Dr. Astrid Fahrleitner-Pammer
In the VERO trial, 1,360 women (mean age 72.1 years, 97.3% white) were randomized to 20 µg daily subcutaneous teriparatide or oral weekly risedronate (35 mg) over 2 years. Overall, women in the teriparatide group were at lower risk of vertebral fracture (risk ratio, 0.44; 95% confidence interval, 0.29-0.68).
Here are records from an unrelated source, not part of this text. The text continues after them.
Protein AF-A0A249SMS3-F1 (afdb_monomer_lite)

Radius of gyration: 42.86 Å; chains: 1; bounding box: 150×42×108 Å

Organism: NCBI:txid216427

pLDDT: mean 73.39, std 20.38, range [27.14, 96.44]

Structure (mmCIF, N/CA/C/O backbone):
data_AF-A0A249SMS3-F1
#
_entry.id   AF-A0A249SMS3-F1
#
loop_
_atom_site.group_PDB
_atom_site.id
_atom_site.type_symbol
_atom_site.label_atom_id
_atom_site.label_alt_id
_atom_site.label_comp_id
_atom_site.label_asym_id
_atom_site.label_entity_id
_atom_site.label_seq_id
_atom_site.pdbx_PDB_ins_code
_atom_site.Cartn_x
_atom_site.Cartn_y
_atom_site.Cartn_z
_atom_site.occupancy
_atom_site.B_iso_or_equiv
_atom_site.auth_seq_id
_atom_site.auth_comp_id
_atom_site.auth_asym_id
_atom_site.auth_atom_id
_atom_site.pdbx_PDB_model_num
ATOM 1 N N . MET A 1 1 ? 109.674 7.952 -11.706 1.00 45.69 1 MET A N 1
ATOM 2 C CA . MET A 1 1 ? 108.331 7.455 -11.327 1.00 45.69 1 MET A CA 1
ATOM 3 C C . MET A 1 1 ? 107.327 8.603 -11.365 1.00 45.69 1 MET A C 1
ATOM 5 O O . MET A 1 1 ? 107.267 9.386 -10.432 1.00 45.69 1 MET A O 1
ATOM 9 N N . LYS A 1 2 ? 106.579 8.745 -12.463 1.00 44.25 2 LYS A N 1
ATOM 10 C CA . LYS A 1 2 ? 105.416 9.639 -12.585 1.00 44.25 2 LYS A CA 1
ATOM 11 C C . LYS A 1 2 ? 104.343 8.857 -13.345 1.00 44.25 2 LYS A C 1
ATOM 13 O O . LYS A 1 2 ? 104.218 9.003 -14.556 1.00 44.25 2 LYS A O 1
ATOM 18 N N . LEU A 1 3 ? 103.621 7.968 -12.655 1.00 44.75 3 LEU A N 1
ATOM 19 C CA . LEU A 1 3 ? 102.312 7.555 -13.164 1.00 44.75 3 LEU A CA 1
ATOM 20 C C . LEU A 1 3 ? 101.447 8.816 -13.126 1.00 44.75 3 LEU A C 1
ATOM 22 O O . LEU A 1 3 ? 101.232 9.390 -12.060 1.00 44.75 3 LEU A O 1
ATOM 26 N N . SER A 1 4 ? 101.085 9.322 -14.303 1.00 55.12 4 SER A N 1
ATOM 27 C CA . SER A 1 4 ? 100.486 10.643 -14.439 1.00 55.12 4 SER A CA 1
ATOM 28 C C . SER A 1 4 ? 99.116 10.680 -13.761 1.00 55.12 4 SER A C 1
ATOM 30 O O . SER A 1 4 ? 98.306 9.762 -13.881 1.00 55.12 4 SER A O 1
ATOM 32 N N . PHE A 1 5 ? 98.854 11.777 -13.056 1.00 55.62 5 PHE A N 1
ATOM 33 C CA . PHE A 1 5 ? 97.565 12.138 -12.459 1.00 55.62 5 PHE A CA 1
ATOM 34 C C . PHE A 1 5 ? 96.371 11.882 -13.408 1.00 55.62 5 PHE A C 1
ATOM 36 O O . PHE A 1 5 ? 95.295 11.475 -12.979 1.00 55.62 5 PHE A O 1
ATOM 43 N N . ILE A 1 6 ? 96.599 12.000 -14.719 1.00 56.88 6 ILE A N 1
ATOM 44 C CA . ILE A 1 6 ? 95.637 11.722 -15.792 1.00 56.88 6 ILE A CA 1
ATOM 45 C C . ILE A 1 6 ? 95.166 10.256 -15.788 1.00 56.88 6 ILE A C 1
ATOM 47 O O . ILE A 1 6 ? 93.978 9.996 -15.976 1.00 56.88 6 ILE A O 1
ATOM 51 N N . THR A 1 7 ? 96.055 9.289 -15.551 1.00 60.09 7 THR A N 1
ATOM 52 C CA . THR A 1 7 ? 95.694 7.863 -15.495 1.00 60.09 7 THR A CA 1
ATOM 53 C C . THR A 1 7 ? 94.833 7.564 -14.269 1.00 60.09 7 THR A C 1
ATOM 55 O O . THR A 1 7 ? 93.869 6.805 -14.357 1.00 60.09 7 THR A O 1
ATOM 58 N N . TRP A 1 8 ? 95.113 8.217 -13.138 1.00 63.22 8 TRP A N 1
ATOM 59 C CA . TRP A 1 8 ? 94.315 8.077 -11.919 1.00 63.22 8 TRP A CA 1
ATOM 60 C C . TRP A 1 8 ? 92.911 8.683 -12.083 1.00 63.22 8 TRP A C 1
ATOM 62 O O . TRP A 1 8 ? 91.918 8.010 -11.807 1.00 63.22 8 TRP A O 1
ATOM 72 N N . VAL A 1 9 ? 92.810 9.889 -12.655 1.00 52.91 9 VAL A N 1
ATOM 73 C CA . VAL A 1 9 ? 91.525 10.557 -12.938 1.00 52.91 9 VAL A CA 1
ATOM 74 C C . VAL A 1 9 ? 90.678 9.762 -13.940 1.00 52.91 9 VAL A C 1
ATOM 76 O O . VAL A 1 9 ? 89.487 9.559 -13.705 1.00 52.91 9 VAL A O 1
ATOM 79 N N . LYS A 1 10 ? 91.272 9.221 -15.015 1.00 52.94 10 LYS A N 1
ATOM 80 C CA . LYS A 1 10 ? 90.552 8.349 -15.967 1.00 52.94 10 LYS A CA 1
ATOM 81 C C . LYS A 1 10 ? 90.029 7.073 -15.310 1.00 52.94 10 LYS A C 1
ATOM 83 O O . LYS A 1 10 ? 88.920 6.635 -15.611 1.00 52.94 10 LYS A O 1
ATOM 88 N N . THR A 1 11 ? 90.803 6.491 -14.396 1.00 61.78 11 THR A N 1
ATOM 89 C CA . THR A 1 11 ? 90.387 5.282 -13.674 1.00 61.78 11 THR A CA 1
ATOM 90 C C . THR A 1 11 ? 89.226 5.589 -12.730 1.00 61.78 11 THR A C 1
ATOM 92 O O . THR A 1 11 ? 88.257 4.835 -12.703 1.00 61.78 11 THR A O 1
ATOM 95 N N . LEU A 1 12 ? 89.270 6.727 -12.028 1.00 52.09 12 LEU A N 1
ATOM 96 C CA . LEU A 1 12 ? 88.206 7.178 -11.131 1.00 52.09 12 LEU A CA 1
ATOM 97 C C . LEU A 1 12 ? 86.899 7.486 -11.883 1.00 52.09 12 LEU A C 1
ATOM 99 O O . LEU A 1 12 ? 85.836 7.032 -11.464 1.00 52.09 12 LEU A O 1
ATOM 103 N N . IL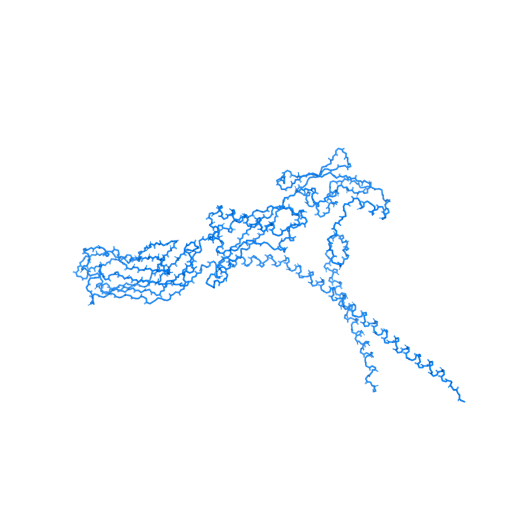E A 1 13 ? 86.976 8.178 -13.026 1.00 50.81 13 ILE A N 1
ATOM 104 C CA . ILE A 1 13 ? 85.814 8.483 -13.878 1.00 50.81 13 ILE A CA 1
ATOM 105 C C . ILE A 1 13 ? 85.187 7.196 -14.426 1.00 50.81 13 ILE A C 1
ATOM 107 O O . ILE A 1 13 ? 83.972 7.029 -14.346 1.00 50.81 13 ILE A O 1
ATOM 111 N N . ASN A 1 14 ? 85.993 6.240 -14.898 1.00 51.09 14 ASN A N 1
ATOM 112 C CA . ASN A 1 14 ? 85.477 4.946 -15.351 1.00 51.09 14 ASN A CA 1
ATOM 113 C C . ASN A 1 14 ? 84.823 4.146 -14.217 1.00 51.09 14 ASN A C 1
ATOM 115 O O . ASN A 1 14 ? 83.820 3.472 -14.444 1.00 51.09 14 ASN A O 1
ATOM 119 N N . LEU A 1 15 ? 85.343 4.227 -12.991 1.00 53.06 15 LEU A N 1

“I think it’s a great thing to show that [teriparatide] is superior, and the point is we always talk about who is the right patient for an anabolic treatment. There was no difference between the subgroup categories,” Dr. Fahrleitner-Pammer said.
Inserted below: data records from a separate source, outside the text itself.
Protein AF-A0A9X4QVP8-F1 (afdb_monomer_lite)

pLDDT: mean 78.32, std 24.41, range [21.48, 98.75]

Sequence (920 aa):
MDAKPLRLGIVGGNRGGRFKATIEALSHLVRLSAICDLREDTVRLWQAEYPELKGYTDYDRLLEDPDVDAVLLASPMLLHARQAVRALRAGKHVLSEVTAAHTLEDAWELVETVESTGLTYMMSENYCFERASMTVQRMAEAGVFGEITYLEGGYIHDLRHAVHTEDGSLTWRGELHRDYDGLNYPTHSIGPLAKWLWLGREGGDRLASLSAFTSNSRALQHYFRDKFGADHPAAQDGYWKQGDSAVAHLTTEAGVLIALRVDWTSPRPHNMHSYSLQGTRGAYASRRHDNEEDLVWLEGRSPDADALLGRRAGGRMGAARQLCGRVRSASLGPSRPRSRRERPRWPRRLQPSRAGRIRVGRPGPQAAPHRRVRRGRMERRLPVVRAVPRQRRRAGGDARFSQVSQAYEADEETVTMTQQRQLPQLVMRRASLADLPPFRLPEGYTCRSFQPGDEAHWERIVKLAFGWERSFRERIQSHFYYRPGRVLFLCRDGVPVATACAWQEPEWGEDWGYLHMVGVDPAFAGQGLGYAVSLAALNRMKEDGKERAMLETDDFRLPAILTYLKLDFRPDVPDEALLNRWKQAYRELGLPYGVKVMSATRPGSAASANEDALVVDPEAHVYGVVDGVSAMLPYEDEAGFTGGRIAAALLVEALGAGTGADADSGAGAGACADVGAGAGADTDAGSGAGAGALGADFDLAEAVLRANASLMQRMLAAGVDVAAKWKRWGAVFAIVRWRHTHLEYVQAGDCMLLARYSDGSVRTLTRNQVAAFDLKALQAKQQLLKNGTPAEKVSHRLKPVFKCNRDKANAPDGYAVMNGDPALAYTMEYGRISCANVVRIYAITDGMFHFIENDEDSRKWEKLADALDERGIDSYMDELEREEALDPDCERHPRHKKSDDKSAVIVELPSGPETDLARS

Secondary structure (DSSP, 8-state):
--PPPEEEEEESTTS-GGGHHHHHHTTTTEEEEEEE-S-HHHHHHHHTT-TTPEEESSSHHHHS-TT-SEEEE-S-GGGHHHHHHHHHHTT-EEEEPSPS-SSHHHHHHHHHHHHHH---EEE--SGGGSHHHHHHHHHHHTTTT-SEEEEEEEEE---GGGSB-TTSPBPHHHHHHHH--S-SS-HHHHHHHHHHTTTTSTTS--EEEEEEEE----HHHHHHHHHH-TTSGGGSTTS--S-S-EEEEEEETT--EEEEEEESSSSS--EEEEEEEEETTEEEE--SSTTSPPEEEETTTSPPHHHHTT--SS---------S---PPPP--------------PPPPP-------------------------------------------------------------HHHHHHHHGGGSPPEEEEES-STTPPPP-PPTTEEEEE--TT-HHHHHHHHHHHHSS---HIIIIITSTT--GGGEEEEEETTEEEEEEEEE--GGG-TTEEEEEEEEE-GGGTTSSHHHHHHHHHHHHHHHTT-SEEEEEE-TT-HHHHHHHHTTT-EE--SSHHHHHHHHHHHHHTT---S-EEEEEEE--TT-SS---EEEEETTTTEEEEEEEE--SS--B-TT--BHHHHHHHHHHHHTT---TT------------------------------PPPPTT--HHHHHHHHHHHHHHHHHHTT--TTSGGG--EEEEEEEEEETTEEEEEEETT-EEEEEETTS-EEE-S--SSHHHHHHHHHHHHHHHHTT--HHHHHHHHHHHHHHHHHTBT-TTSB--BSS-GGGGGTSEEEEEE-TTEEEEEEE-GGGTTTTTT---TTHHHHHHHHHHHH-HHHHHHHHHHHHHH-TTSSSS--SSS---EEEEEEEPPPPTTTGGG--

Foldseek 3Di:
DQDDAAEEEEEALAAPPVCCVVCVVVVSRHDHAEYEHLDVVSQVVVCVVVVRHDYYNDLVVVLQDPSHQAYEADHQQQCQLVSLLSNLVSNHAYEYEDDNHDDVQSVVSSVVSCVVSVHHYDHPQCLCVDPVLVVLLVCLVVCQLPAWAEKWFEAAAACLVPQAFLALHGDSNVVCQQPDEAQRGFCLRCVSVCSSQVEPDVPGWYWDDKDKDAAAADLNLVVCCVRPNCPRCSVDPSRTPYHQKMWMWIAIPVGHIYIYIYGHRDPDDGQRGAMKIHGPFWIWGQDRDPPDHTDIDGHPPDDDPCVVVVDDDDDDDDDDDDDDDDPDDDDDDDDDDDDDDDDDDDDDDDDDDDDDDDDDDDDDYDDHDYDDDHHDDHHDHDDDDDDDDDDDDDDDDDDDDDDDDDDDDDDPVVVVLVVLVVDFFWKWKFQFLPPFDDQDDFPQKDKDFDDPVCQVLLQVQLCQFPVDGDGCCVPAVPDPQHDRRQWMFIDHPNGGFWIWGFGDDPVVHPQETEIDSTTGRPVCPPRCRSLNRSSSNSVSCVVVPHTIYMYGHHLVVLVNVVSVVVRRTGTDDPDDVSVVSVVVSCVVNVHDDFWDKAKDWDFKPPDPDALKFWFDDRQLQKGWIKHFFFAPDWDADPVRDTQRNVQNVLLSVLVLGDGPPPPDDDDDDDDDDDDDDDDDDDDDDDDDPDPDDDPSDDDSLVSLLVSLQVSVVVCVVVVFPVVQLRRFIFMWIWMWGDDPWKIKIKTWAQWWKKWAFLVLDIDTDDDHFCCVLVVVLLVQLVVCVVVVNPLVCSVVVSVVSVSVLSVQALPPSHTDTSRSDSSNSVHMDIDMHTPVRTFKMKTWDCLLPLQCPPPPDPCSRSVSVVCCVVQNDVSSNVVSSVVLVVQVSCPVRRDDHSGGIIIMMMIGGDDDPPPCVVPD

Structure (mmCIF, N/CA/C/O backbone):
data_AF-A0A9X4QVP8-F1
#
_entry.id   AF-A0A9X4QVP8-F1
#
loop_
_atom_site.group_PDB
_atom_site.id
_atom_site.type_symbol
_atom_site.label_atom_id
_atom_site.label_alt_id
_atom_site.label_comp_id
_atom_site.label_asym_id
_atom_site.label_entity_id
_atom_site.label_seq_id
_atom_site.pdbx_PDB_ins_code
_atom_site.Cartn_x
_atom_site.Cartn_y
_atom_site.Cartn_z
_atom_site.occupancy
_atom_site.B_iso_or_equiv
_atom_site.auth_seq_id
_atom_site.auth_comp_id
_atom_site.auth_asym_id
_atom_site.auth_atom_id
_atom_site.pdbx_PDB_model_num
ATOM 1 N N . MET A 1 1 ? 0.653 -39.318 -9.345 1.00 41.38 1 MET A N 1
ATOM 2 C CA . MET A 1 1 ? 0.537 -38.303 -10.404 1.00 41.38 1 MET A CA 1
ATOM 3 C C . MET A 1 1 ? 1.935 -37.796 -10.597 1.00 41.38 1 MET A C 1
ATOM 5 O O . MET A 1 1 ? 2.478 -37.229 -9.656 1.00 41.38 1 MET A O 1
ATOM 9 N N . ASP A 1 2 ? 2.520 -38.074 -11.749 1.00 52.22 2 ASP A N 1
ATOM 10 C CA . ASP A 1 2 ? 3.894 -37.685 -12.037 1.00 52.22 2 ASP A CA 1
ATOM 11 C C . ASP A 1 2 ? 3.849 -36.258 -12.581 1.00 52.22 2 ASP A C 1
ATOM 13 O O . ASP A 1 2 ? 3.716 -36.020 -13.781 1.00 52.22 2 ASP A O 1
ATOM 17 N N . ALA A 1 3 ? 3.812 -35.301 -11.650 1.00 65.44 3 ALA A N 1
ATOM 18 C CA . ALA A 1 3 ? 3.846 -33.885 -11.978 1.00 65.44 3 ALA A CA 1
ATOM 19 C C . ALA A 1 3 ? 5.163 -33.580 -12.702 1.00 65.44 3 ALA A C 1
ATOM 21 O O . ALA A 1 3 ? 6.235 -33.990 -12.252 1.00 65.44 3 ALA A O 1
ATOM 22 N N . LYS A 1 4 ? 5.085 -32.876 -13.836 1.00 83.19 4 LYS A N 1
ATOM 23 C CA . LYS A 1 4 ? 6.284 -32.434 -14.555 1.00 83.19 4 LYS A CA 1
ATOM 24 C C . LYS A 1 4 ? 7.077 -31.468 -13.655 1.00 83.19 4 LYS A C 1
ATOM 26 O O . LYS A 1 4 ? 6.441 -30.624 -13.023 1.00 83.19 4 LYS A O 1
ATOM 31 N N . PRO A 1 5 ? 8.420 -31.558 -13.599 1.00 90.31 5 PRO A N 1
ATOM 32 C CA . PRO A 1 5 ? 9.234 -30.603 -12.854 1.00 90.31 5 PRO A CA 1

There were no statistically significant between-group differences based on the number of vertebral fractures, severity of vertebral fractures, prior nonvertebral fracture, glucocorticoid use, prior use of osteoporosis drugs, BMD T-score, age, recent bisphosphonate use, or recent clinical vertebral fractures.

“In patients with really established osteoporosis, mainly osteoporosis with two moderate fractures or one severe fracture, they all profit from an anabolic treatment,” Dr. Fahrleitner-Pammer said.

The work underscores the utility of anabolic agents. “I don’t think it’s a question of if, but when to use an anabolic therapy,” Dr. Fahrleitner-Pammer said.

The therapies are limited to 24 months of lifetime exposure because of their warning labels, and patient characteristics should help physicians to decide when to use them. “I wouldn’t start a 50-year-old patient with low BMD without any prevalent fractures. I would try to conserve the bone with an antiresorptive therapy, and if this isn’t enough, the patient will sustain a fracture, and sooner or later then I think it’s a time to switch to an anabolic therapy. If we have an old lady with already prevalent vertebral fractures, the best way is to go for the anabolic therapy first and then conserve the newly formed bone with an antiresorptive therapy,” Dr. Fahrleitner-Pammer said.

The study was funded by Eli Lilly. Dr. Fahrleitner-Pammer has received research funding and unrestricted grants from Eli Lilly and several other pharmaceutical companies and has also been a speaker for Eli Lilly and nine other pharmaceutical companies.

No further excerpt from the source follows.